An information processing system according to one embodiment, the information processing system that is capable of referring to a storage in which a machine learning model is stored, the machine learning model being learned using learning data in which a feature amount of a signal regarding a frictional force between a polishing member and a substrate in polishing or a feature amount of a temperature of the polishing member or the substrate in polishing is input, and data regarding a film thickness of the polished substrate or a parameter related to yield of a product included in the polished substrate is output, the system comprising:
a generation unit configured to generate the feature amount from the signal regarding the frictional force between the polishing member and the substrate in polishing or the feature amount from the temperature of the polishing member or a target substrate in polishing; and
an estimation unit configured to output the data regarding the film thickness of the polished substrate or any of the parameters related to the yield of the product included in the polished substrate, as an estimated value, by inputting the generated feature amount to the learned machine learning model.
A polishing method according to one embodiment, the polishing method for polishing a substrate by a polishing apparatus that is capable of referring to a storage in which a machine learning model is stored, the machine learning model being learned using learning data in which a feature amount of a signal regarding a frictional force between a polishing member and a substrate in polishing or a feature amount of a temperature of the polishing member or the substrate in polishing is input, and data regarding a film thickness of the polished substrate or a parameter related to yield of a product included in the polished substrate is output, the method comprising:
polishing the substrate by pressing the substrate against the polishing member while rotating the polishing table and the polishing head having the substrate attached thereto;
generating the feature amount by measuring the signal regarding the frictional force between the polishing member and the substrate in polishing or the temperature of the polishing member or a target substrate in polishing;
inputting the generated feature amount to the learned machine learning model; and
outputting the data regarding the film thickness of the polished substrate or any of the parameters related to the yield of the product included in the polished substrate, as an estimated value.
A computer-readable storage medium according to one embodiment, the computer-readable storage medium storing a program causing a computer that is capable of referring to a storage in which a machine learning model is stored, the machine learning model being learned using learning data in which a feature amount of a signal regarding a frictional force between a polishing member and a substrate in polishing or a feature amount of a temperature of the polishing member or the substrate in polishing is input, and data regarding a film thickness of the polished substrate or a parameter related to yield of a product included in the polished substrate is output, to function as:
a generation unit configured to generate the feature amount from the signal regarding the frictional force between the polishing member and the substrate in polishing or the feature amount from the temperature of the polishing member or a target substrate in polishing; and
an estimation unit configured to output the data regarding the film thickness of the polished substrate or any of the parameters related to the yield of the product included in the polished substrate, as an estimated value, by inputting the generated feature amount to the learned machine learning model.
Hereinafter, embodiments will be described with reference to the drawings.

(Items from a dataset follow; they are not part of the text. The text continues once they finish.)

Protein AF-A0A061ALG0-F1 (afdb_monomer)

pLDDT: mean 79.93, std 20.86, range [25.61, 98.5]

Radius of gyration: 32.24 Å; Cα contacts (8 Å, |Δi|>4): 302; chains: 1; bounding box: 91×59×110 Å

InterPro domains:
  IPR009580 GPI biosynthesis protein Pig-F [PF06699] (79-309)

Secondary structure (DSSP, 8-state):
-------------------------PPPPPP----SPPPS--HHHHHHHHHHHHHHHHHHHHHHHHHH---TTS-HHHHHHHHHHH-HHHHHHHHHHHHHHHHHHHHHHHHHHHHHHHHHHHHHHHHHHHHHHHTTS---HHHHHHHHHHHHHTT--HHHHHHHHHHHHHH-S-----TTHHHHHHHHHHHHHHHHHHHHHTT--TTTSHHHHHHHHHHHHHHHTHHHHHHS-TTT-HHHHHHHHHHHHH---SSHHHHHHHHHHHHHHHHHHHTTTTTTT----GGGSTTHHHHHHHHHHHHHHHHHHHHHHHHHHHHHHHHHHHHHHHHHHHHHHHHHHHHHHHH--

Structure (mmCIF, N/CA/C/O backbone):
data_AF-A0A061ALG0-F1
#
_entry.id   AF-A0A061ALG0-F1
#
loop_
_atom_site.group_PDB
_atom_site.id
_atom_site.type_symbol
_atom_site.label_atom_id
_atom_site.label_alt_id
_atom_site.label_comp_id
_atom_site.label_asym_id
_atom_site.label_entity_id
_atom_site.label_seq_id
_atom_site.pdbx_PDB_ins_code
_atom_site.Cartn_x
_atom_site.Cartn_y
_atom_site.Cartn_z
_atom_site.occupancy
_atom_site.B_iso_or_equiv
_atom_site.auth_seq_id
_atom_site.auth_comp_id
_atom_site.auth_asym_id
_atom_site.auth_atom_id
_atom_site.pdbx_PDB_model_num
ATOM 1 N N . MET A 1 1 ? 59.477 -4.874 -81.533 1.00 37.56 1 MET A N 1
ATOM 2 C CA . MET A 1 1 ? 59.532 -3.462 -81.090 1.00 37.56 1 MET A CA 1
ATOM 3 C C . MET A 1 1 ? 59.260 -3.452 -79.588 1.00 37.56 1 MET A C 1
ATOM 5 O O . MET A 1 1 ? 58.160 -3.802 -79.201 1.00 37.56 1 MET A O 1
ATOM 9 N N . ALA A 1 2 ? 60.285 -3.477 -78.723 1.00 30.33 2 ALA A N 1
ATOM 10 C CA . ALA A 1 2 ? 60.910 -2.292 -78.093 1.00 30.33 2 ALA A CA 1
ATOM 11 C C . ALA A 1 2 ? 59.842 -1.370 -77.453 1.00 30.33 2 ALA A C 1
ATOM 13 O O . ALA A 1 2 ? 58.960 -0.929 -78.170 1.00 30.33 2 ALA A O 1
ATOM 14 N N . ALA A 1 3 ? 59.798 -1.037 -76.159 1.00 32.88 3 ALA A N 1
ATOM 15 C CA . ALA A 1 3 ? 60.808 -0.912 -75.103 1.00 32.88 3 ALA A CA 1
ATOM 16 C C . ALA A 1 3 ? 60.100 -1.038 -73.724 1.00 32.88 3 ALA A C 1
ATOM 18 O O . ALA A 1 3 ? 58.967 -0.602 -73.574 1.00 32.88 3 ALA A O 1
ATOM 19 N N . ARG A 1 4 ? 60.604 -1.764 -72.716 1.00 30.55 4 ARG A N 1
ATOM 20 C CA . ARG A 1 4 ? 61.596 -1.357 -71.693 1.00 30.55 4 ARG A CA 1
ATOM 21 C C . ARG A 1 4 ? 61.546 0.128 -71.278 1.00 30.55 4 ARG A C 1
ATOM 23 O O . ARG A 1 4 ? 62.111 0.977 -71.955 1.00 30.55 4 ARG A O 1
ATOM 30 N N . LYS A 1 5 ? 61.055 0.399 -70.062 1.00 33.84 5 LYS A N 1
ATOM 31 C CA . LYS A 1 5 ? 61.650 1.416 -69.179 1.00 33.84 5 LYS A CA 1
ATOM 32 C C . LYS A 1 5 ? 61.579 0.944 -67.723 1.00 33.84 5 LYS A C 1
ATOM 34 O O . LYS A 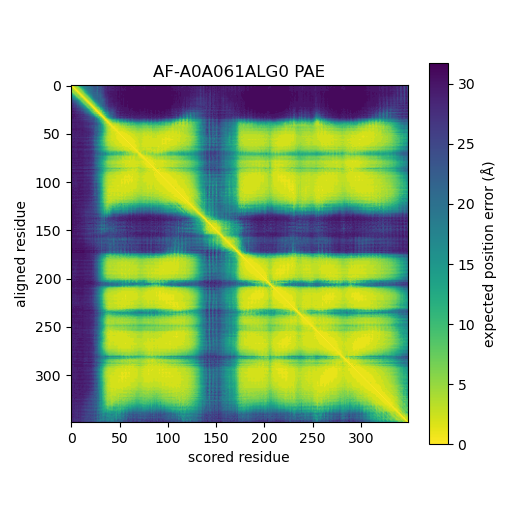1 5 ? 60.530 0.552 -67.229 1.00 33.84 5 LYS A O 1
ATOM 39 N N . LYS A 1 6 ? 62.752 0.904 -67.100 1.00 32.50 6 LYS A N 1
ATOM 40 C CA . LYS A 1 6 ? 63.062 0.535 -65.711 1.00 32.50 6 LYS A CA 1
ATOM 41 C C . LYS A 1 6 ? 63.681 1.784 -65.050 1.00 32.50 6 LYS A C 1
ATOM 43 O O . LYS A 1 6 ? 64.070 2.691 -65.787 1.00 32.50 6 LYS A O 1
ATOM 48 N N . VAL A 1 7 ? 63.922 1.701 -63.732 1.00 32.88 7 VAL A N 1
ATOM 49 C CA . VAL A 1 7 ? 64.813 2.555 -62.890 1.00 32.88 7 VAL A CA 1
ATOM 50 C C . VAL A 1 7 ? 64.100 3.787 -62.289 1.00 32.88 7 VAL A C 1
ATOM 52 O O . VAL A 1 7 ? 63.357 4.433 -63.014 1.00 32.88 7 VAL A O 1
ATOM 55 N N . SER A 1 8 ? 64.204 4.205 -61.013 1.00 28.27 8 SER A N 1
ATOM 56 C CA . SER A 1 8 ? 65.007 3.919 -59.787 1.00 28.27 8 SER A CA 1
ATOM 57 C C . SER A 1 8 ? 64.177 4.440 -58.587 1.00 28.27 8 SER A C 1
ATOM 59 O O . SER A 1 8 ? 63.473 5.426 -58.768 1.00 28.27 8 SER A O 1
ATOM 61 N N . ALA A 1 9 ? 64.055 3.799 -57.416 1.00 30.12 9 ALA A N 1
ATOM 62 C CA . ALA A 1 9 ? 65.007 3.615 -56.299 1.00 30.12 9 ALA A CA 1
ATOM 63 C C . ALA A 1 9 ? 65.330 4.879 -55.462 1.00 30.12 9 ALA A C 1
ATOM 65 O O . ALA A 1 9 ? 65.915 5.814 -55.998 1.00 30.12 9 ALA A O 1
ATOM 66 N N . ALA A 1 10 ? 64.992 4.824 -54.157 1.00 28.00 10 ALA A N 1
ATOM 67 C CA . ALA A 1 10 ? 65.607 5.451 -52.958 1.00 28.00 10 ALA A CA 1
ATOM 68 C C . ALA A 1 10 ? 64.504 5.724 -51.902 1.00 28.00 10 ALA A C 1
ATOM 70 O O . ALA A 1 10 ? 63.437 6.192 -52.272 1.00 28.00 10 ALA A O 1
ATOM 71 N N . ALA A 1 11 ? 64.616 5.508 -50.590 1.00 29.17 11 ALA A N 1
ATOM 72 C CA . ALA A 1 11 ? 65.618 4.921 -49.707 1.00 29.17 11 ALA A CA 1
ATOM 73 C C . ALA A 1 11 ? 64.924 4.624 -48.347 1.00 29.17 11 ALA A C 1
ATOM 75 O O . ALA A 1 11 ? 63.964 5.295 -47.973 1.00 29.17 11 ALA A O 1
ATOM 76 N N . THR A 1 12 ? 65.415 3.625 -47.615 1.00 33.78 12 THR A N 1
ATOM 77 C CA . THR A 1 12 ? 65.115 3.288 -46.201 1.00 33.78 12 THR A CA 1
ATOM 78 C C . THR A 1 12 ? 66.416 3.545 -45.423 1.00 33.78 12 THR A C 1
ATOM 80 O O . THR A 1 12 ? 67.469 3.314 -46.024 1.00 33.78 12 THR A O 1
ATOM 83 N N . PRO A 1 13 ? 66.432 4.068 -44.177 1.00 38.09 13 PRO A N 1
ATOM 84 C CA . PRO A 1 13 ? 66.333 3.246 -42.948 1.00 38.09 13 PRO A CA 1
ATOM 85 C C . PRO A 1 13 ? 65.646 4.035 -41.795 1.00 38.09 13 PRO A C 1
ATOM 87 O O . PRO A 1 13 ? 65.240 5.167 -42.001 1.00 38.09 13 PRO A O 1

More detailed description than necessary may be omitted. For example, detailed description of already well-known matters and repetitive description for substantially the identical configuration may be omitted. This is to avoid unnecessary redundancy of the following description and to facilitate the understanding of those skilled in the art.
A polishing apparatus according to a 1st aspect of one embodiment, the polishing apparatus that is capable of referring to a storage in which a machine learning model is stored, the machine learning model being learned using learning data in which a feature amount of a signal regarding a frictional force between a polishing member and a substrate in polishing or a feature amount of a temperature of the polishing member or the substrate in polishing is input, and data regarding a film thickness of the polished substrate or a parameter related to yield of a product included in the polished substrate is output, the device comprises: a polishing table provided with the polishing member and configured to be rotatable; a polishing head facing the polishing table and configured to be rotatable, wherein the substrate is attachable to a surface facing the polishing table; a control unit configured to perform control to polish the substrate by pressing the substrate against the polishing member while rotating the polishing table and the polishing head having the substrate attached thereto; and a processor configured to generate the feature amount from the signal regarding the frictional force between the polishing member and the substrate in polishing or the feature amount from the temperature of the polishing member or a target substrate in polishing, and output the data regarding the film thickness of the polished substrate or any of the parameters related to the yield of the product included in the polished substrate, as an estimated value, by inputting the generated feature amount to the learned machine learning model.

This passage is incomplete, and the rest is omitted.